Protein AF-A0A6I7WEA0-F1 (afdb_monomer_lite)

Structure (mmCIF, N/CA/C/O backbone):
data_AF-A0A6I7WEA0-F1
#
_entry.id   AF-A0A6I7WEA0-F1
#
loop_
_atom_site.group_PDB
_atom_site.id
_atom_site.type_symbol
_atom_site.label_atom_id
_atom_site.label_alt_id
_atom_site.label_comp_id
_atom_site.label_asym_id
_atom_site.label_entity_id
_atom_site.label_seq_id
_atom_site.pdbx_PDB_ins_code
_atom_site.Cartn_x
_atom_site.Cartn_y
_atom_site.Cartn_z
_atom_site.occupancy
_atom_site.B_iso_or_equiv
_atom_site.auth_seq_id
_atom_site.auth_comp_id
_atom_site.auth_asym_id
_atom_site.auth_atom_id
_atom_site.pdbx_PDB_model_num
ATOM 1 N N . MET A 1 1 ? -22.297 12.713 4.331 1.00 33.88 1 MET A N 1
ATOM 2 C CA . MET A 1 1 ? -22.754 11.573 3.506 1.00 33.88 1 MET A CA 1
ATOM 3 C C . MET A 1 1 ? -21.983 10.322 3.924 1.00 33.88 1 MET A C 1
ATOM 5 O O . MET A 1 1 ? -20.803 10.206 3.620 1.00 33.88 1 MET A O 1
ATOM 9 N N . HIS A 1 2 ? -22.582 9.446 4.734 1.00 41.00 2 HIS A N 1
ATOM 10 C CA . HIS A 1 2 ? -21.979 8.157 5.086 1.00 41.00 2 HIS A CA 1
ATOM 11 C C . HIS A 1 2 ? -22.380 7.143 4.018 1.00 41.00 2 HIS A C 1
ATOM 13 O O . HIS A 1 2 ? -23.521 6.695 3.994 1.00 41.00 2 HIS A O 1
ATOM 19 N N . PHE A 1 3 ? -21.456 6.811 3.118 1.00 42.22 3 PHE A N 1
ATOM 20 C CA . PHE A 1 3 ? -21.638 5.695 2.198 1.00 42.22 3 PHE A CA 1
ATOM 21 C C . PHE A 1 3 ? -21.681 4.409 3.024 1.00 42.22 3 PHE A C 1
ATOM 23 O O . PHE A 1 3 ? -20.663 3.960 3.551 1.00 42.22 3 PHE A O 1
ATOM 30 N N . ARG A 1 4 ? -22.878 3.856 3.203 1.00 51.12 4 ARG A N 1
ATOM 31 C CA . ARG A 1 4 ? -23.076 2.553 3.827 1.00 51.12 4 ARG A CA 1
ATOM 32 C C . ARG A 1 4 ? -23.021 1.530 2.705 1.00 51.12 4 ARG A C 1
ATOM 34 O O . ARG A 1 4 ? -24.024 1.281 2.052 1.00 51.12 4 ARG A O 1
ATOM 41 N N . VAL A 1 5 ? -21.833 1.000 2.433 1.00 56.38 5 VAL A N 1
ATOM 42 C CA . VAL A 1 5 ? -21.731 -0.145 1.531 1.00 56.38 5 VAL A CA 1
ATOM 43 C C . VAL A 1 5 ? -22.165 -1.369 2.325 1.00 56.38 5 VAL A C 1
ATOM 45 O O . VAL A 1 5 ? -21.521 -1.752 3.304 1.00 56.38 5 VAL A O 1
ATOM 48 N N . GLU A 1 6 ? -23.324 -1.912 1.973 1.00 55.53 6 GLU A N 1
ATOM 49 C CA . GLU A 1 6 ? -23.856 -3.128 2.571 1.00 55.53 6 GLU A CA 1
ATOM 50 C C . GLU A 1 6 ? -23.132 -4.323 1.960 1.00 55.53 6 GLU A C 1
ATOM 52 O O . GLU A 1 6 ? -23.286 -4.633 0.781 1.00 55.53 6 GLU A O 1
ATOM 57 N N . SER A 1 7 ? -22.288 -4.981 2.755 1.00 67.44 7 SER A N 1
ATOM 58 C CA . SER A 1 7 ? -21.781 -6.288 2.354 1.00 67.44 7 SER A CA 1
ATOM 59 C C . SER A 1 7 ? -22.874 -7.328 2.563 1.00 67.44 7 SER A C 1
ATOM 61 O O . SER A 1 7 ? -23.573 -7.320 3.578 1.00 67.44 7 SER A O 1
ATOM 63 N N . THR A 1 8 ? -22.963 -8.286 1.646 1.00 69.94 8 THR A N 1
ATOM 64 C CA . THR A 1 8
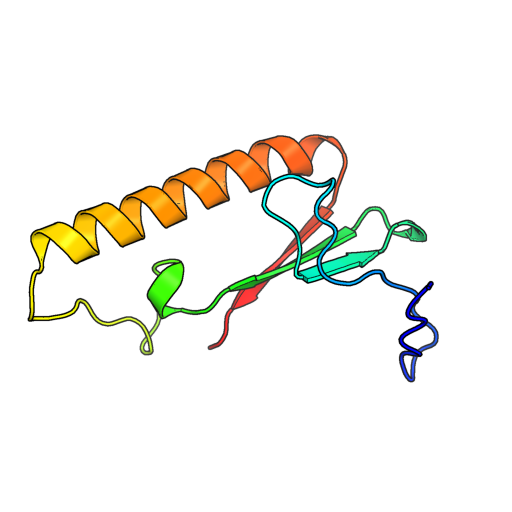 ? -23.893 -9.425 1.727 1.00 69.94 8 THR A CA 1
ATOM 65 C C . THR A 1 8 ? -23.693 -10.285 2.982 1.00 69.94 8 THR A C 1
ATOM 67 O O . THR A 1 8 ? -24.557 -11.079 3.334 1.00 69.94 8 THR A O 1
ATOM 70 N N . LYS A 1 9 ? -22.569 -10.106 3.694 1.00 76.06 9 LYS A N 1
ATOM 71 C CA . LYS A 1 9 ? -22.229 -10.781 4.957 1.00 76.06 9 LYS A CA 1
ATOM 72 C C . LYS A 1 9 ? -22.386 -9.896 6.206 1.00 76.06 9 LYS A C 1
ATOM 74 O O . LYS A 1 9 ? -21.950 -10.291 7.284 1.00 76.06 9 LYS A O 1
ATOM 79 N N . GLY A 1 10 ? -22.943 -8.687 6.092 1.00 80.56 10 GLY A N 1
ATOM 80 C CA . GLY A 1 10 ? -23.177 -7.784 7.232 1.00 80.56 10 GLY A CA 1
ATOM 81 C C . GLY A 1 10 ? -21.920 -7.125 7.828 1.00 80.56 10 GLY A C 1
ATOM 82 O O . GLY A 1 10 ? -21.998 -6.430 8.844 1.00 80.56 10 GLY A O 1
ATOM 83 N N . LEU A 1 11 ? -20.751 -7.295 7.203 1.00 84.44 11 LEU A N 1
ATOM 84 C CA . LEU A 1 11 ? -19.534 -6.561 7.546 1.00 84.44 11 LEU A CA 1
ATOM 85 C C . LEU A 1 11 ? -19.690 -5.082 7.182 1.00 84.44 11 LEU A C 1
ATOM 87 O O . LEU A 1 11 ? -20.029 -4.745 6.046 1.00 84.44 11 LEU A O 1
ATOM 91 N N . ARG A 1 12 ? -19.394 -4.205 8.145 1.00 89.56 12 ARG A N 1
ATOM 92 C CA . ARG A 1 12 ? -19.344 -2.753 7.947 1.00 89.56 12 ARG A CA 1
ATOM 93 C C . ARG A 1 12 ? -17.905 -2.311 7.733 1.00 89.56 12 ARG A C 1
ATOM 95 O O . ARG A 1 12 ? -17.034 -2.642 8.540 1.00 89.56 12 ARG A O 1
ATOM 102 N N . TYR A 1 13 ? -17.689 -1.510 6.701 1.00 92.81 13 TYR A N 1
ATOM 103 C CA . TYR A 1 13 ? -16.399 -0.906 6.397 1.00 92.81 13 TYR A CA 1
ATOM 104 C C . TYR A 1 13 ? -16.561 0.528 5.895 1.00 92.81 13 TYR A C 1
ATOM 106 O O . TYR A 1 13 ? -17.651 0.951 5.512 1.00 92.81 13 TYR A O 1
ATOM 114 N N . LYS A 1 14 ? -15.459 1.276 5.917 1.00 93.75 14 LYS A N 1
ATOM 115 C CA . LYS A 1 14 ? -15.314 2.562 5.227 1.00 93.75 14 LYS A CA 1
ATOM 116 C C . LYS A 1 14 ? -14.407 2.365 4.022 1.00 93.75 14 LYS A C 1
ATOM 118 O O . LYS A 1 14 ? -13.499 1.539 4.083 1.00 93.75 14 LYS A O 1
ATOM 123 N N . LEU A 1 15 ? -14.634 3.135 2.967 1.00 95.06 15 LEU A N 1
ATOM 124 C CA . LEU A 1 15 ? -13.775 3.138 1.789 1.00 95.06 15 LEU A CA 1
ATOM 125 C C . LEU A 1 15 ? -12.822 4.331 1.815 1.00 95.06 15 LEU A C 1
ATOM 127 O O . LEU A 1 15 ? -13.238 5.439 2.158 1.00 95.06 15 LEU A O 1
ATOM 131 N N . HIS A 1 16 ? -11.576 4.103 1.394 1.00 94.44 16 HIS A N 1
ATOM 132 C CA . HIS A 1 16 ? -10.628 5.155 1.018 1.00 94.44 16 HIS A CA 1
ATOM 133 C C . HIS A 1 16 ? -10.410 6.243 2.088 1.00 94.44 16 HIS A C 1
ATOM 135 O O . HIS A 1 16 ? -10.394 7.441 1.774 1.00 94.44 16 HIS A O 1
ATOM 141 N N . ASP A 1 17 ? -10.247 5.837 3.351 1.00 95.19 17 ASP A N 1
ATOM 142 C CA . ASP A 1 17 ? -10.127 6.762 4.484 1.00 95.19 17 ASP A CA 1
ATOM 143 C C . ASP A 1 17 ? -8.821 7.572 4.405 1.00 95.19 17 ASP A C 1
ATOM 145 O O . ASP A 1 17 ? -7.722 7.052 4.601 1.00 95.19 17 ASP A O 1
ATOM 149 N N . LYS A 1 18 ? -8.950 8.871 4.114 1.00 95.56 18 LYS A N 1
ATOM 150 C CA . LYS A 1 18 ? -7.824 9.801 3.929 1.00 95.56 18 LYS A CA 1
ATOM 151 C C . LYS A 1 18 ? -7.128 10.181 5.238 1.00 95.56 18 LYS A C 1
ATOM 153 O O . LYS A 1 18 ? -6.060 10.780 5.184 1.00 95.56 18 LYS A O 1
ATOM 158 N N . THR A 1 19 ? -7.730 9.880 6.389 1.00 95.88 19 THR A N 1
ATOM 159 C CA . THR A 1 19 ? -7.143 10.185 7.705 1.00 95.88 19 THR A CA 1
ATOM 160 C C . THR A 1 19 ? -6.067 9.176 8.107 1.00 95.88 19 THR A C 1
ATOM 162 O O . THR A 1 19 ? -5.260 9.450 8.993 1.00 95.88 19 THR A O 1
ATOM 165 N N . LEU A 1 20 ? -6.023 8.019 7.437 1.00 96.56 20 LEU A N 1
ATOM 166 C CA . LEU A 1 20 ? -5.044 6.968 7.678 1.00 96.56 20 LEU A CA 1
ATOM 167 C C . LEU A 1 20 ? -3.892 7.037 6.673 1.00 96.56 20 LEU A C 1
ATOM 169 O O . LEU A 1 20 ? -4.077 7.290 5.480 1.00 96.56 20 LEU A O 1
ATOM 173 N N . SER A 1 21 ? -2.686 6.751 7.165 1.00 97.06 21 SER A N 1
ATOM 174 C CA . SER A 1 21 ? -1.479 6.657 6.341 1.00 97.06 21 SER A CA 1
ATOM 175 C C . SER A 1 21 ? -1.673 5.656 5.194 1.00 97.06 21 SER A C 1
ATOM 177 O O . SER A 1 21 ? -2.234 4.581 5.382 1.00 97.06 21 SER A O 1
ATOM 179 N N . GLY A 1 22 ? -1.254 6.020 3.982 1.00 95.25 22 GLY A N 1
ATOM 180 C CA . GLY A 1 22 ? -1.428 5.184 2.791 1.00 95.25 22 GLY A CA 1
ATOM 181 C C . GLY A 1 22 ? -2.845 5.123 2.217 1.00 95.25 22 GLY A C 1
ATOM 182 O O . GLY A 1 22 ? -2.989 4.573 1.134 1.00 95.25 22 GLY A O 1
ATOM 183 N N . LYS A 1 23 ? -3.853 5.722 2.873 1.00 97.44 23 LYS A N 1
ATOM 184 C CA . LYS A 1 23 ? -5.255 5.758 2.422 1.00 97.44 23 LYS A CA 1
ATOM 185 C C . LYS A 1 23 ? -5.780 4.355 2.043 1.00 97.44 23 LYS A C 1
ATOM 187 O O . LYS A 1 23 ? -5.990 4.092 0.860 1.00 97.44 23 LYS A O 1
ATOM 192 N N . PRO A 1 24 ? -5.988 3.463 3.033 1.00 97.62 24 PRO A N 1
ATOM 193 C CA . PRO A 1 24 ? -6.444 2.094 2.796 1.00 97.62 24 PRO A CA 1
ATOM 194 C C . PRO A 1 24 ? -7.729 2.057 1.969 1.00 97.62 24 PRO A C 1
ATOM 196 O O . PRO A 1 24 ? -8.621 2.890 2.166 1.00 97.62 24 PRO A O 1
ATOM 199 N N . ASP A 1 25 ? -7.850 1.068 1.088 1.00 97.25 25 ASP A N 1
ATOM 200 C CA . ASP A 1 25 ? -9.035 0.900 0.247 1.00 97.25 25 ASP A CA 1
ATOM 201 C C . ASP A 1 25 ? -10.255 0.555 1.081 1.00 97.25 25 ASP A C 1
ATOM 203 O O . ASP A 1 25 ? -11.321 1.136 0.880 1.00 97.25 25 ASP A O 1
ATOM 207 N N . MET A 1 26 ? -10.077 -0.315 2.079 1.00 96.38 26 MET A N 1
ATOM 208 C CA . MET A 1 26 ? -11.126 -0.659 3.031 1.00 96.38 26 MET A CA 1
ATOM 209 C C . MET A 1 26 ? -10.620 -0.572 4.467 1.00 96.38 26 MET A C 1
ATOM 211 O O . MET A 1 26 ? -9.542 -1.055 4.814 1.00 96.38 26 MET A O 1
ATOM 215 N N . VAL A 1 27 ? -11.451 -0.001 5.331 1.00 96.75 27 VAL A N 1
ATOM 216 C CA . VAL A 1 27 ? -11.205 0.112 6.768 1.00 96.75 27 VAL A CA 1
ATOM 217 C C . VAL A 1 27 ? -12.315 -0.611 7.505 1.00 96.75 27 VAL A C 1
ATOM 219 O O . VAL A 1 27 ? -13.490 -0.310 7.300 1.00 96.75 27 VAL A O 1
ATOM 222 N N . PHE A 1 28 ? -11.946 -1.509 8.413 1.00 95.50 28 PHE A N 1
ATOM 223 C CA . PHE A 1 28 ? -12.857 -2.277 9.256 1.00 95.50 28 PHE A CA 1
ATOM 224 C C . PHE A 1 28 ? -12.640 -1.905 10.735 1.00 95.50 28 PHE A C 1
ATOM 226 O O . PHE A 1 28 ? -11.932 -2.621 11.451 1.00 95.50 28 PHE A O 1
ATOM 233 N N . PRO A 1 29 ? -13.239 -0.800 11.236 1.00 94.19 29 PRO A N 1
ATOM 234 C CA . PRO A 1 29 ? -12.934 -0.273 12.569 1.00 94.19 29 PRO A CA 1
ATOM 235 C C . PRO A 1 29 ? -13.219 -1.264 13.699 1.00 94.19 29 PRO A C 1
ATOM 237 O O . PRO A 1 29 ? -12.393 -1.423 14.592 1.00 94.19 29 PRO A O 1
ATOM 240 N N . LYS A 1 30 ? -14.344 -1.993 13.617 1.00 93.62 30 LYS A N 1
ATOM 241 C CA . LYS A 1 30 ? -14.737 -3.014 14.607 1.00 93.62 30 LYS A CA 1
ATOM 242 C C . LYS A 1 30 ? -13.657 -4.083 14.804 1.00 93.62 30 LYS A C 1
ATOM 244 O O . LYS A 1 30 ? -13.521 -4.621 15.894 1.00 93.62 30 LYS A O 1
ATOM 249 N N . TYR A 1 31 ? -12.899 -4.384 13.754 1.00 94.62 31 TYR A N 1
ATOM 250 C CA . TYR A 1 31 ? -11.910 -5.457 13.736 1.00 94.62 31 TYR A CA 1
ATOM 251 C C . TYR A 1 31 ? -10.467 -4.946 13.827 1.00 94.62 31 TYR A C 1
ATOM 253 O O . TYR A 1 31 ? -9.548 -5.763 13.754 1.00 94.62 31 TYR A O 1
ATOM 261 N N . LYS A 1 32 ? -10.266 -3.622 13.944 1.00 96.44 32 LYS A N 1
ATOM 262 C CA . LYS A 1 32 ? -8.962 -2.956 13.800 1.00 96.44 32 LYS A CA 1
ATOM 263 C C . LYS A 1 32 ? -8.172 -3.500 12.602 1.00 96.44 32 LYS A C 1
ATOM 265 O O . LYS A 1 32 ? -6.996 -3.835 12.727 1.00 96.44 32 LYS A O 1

+ + +

ACTIVITY: Once the line with "ATOM 253 O O" is located in the data above, repeat it and every later line through the end, exactly.

TASK ANSWER:
ATOM 253 O O . TYR A 1 31 ? -9.548 -5.763 13.754 1.00 94.62 31 TYR A O 1
ATOM 261 N N . LYS A 1 32 ? -10.266 -3.622 13.944 1.00 96.44 32 LYS A N 1
ATOM 262 C CA . LYS A 1 32 ? -8.962 -2.956 13.800 1.00 96.44 32 LYS A CA 1
ATOM 263 C C . LYS A 1 32 ? -8.172 -3.500 12.602 1.00 96.44 32 LYS A C 1
ATOM 265 O O . LYS A 1 32 ? -6.996 -3.835 12.727 1.00 96.44 32 LYS A O 1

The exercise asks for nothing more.